TO DO: Please keep to the lines below from the one with "MRTSLQAVALWGKNAPPHSITAIMITDDQQTIVTGSQEGQLCLWSLSPELK" through the one with "ATOM 29 C C", and restate them word for word, ends included.

╭─ EXTRACTED RECORDS

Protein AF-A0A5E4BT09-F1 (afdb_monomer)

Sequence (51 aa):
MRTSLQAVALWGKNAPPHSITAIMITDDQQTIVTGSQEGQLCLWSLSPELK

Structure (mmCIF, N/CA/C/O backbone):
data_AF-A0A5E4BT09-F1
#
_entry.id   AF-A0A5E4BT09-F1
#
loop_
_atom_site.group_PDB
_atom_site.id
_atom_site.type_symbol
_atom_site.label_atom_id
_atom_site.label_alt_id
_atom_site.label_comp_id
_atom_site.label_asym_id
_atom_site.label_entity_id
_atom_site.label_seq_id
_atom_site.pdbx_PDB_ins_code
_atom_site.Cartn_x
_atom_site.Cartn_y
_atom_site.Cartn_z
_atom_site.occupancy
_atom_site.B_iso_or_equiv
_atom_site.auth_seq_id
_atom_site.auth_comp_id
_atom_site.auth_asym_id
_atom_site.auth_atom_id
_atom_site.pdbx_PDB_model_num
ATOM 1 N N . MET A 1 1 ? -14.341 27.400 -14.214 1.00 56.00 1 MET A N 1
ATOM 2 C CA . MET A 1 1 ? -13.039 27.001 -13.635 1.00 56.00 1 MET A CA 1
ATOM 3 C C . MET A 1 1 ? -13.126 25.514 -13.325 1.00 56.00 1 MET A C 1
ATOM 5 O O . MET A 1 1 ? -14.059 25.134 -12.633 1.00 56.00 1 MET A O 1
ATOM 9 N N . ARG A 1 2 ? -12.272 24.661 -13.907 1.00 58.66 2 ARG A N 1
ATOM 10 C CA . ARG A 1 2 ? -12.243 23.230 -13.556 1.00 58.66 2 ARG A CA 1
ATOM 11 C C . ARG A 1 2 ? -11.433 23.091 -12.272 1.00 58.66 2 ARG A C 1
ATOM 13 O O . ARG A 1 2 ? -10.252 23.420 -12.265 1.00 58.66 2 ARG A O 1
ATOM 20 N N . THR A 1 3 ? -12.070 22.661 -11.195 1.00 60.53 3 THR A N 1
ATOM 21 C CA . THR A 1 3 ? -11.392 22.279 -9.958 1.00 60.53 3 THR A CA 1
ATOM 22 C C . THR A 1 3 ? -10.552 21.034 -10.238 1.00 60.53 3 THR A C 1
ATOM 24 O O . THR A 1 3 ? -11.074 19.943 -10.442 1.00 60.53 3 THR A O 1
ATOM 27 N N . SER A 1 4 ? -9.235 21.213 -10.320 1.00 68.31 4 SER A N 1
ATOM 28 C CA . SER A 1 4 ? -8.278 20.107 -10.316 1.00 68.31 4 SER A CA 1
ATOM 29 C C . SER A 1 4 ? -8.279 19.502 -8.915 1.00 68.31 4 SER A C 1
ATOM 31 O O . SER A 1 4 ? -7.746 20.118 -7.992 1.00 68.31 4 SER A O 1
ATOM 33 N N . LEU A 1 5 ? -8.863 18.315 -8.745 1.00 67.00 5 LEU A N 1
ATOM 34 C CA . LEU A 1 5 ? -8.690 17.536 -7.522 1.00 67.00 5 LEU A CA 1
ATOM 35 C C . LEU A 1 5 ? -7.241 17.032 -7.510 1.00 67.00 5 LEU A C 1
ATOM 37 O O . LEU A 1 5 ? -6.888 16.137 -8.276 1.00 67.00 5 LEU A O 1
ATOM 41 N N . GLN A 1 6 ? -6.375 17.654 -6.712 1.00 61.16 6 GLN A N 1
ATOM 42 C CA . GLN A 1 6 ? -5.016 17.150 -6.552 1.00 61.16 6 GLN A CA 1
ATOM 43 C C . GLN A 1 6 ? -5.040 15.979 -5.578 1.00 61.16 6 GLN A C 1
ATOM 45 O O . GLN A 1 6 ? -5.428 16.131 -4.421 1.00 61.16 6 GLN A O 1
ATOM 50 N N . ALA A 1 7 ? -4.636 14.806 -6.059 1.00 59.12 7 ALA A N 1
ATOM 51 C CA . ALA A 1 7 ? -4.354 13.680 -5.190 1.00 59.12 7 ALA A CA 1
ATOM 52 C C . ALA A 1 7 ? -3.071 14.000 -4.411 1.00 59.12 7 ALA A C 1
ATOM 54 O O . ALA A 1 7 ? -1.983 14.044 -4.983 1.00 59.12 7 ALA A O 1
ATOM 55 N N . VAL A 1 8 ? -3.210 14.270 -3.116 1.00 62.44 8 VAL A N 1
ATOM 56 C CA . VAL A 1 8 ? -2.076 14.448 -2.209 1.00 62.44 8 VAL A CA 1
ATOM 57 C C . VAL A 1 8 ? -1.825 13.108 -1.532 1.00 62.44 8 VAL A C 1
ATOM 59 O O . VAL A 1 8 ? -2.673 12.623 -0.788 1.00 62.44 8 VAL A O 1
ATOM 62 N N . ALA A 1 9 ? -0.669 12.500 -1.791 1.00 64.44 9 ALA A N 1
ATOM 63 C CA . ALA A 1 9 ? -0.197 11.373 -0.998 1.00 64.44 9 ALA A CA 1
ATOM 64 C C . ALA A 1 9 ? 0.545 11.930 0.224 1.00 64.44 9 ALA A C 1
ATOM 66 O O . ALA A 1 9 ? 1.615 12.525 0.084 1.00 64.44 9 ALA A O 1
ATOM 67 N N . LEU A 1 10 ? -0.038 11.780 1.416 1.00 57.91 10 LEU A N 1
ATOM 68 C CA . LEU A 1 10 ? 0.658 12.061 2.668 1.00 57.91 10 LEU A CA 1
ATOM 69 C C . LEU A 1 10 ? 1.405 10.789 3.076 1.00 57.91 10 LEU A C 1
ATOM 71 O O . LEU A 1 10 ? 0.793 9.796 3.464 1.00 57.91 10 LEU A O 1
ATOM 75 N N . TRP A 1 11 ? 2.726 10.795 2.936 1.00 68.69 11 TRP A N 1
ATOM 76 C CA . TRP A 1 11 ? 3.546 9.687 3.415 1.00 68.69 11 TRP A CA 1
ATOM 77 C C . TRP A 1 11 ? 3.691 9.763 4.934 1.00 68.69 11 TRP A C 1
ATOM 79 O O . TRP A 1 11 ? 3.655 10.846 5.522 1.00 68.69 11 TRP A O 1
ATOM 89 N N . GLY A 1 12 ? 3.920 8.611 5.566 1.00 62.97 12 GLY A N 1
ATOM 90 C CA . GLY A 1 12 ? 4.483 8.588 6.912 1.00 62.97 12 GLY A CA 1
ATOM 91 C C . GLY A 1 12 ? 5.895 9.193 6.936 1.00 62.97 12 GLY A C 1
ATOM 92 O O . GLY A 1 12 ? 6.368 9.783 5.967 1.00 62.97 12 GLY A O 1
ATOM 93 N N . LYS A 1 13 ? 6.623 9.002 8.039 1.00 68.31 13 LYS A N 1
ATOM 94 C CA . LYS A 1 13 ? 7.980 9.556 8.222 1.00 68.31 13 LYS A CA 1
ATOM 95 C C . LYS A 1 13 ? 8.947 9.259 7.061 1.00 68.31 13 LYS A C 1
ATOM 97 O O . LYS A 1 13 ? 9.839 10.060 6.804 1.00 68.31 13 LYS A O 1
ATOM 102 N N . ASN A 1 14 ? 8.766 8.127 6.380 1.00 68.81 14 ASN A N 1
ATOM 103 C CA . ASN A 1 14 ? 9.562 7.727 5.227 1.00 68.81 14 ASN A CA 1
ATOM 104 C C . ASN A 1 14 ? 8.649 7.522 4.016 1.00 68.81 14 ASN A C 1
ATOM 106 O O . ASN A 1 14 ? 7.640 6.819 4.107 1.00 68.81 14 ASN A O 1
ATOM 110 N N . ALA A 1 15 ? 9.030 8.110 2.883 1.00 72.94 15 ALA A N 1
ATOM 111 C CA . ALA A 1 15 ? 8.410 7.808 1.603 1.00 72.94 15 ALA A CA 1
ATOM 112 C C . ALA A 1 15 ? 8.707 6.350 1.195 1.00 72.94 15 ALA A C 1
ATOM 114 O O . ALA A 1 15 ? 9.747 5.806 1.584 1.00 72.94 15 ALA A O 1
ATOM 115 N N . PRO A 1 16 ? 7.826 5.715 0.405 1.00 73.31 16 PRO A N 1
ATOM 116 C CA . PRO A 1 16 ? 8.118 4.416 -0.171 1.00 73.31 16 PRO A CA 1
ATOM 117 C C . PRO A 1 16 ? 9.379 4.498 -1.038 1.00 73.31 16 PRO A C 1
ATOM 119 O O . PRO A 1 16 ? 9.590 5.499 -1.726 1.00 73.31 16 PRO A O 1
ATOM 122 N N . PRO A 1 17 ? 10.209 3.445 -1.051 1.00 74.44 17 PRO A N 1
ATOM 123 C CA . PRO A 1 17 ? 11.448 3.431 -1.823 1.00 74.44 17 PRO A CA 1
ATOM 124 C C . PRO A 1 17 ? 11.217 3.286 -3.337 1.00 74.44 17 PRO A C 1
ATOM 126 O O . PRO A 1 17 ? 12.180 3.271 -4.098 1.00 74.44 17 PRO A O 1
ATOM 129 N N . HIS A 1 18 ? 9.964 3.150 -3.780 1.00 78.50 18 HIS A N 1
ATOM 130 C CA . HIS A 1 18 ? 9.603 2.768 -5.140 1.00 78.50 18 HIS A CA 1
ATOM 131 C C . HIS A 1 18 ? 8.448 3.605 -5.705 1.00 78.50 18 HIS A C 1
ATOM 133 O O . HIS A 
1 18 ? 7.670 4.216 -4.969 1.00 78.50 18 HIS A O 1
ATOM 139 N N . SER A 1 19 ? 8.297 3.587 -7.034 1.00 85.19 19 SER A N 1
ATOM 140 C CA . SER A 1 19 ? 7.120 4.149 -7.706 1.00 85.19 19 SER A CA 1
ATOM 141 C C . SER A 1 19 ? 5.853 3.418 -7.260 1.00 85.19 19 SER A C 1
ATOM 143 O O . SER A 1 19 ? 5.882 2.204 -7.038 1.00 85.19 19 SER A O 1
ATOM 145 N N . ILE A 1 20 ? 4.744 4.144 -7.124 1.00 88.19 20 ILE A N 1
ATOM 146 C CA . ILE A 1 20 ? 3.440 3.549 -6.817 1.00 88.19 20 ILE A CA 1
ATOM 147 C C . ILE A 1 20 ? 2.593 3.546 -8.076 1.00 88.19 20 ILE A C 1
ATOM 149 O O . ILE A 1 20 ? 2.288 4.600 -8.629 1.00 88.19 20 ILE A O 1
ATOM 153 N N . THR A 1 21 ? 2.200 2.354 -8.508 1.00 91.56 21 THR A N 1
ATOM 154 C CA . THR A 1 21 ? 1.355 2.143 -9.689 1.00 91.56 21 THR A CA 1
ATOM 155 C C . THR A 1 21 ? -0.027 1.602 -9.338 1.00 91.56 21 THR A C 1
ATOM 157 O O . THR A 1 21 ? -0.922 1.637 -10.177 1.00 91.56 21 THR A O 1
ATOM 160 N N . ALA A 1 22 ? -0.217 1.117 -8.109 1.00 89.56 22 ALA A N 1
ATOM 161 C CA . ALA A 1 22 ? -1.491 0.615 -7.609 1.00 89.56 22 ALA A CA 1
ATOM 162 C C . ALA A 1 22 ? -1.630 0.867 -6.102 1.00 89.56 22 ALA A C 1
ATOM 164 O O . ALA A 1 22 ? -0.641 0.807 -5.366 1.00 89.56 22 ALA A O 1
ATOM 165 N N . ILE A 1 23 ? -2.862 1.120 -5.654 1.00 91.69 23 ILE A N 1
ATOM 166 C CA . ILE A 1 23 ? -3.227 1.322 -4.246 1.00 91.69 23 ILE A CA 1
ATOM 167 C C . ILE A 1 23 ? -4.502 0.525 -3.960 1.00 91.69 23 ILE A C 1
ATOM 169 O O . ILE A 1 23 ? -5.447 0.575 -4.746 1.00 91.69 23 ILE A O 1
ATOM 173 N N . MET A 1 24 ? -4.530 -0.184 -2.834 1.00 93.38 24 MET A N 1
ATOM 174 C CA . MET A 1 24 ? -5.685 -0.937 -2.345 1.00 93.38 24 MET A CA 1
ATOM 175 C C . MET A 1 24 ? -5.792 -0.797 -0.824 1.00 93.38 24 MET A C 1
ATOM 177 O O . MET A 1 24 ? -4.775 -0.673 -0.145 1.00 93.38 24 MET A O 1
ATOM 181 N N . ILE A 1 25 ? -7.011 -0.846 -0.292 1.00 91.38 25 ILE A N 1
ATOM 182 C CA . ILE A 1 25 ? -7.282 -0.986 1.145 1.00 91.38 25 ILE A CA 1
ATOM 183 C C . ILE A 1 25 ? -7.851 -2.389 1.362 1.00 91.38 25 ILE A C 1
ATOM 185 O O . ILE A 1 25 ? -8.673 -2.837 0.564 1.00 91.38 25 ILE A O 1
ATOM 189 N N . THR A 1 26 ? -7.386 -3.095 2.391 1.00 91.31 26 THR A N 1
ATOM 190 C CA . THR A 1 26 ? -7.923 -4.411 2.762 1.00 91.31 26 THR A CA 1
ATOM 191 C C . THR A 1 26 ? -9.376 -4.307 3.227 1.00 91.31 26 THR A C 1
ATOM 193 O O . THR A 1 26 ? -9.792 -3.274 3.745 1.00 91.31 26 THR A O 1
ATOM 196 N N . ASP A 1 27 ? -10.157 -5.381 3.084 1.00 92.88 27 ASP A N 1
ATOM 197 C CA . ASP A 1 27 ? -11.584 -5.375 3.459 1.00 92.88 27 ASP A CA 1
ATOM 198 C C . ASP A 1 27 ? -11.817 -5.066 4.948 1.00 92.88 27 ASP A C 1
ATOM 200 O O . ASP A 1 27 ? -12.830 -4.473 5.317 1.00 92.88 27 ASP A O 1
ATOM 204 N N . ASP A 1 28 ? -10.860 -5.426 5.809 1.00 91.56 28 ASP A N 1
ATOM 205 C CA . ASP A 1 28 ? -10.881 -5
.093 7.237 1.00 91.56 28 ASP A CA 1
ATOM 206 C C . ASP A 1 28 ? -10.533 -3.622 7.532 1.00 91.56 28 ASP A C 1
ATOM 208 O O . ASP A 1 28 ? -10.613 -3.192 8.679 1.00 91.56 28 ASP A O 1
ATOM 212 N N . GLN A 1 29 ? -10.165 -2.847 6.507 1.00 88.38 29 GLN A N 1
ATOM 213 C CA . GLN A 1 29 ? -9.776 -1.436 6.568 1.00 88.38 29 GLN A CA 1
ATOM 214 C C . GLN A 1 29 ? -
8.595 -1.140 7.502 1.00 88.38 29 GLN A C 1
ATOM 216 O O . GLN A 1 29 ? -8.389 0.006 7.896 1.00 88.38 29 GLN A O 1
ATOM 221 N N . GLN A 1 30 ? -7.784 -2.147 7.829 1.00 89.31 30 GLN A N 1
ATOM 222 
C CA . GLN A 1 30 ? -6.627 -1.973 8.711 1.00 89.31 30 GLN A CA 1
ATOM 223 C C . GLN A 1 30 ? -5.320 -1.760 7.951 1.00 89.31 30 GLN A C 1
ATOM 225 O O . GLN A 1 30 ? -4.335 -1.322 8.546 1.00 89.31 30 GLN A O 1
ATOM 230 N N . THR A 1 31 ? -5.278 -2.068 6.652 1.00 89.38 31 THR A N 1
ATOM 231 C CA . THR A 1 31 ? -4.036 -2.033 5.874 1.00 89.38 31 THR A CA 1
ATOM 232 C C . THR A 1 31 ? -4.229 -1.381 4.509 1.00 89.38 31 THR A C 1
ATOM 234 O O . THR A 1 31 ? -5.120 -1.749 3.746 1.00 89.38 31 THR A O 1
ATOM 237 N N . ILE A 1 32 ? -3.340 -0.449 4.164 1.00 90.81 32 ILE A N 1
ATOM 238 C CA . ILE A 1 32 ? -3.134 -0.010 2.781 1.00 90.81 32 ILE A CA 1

╰─

YOUR RESPONSE:
MRTSLQAVALWGKNAPPHSITAIMITDDQQTIVTGSQEGQLCLWSLSPELK

Structure (mmCIF, N/CA/C/O backbone):
data_AF-A0A5E4BT09-F1
#
_entry.id   AF-A0A5E4BT09-F1
#
loop_
_atom_site.group_PDB
_atom_site.id
_atom_site.type_symbol
_atom_site.label_atom_id
_atom_site.label_alt_id
_atom_site.label_comp_id
_atom_site.label_asym_id
_atom_site.label_entity_id
_atom_site.label_seq_id
_atom_site.pdbx_PDB_ins_code
_atom_site.Cartn_x
_atom_site.Cartn_y
_atom_site.Cartn_z
_atom_site.occupancy
_atom_site.B_iso_or_equiv
_atom_site.auth_seq_id
_atom_site.auth_comp_id
_atom_site.auth_asym_id
_atom_site.auth_atom_id
_atom_site.pdbx_PDB_model_num
ATOM 1 N N . MET A 1 1 ? -14.341 27.400 -14.214 1.00 56.00 1 MET A N 1
ATOM 2 C CA . MET A 1 1 ? -13.039 27.001 -13.635 1.00 56.00 1 MET A CA 1
ATOM 3 C C . MET A 1 1 ? -13.126 25.514 -13.325 1.00 56.00 1 MET A C 1
ATOM 5 O O . MET A 1 1 ? -14.059 25.134 -12.633 1.00 56.00 1 MET A O 1
ATOM 9 N N . ARG A 1 2 ? -12.272 24.661 -13.907 1.00 58.66 2 ARG A N 1
ATOM 10 C CA . ARG A 1 2 ? -12.243 23.230 -13.556 1.00 58.66 2 ARG A CA 1
ATOM 11 C C . ARG A 1 2 ? -11.433 23.091 -12.272 1.00 58.66 2 ARG A C 1
ATOM 13 O O . ARG A 1 2 ? -10.252 23.420 -12.265 1.00 58.66 2 ARG A O 1
ATOM 20 N N . THR A 1 3 ? -12.070 22.661 -11.195 1.00 60.53 3 THR A N 1
ATOM 21 C CA . THR A 1 3 ? -11.392 22.279 -9.958 1.00 60.53 3 THR A CA 1
ATOM 22 C C . THR A 1 3 ? -10.552 21.034 -10.238 1.00 60.53 3 THR A C 1
ATOM 24 O O . THR A 1 3 ? -11.074 19.943 -10.442 1.00 60.53 3 THR A O 1
ATOM 27 N N . SER A 1 4 ? -9.235 21.213 -10.320 1.00 68.31 4 SER A N 1
ATOM 28 C CA . SER A 1 4 ? -8.278 20.107 -10.316 1.00 68.31 4 SER A CA 1
ATOM 29 C C . SER A 1 4 ? -8.279 19.502 -8.915 1.00 68.31 4 SER A C 1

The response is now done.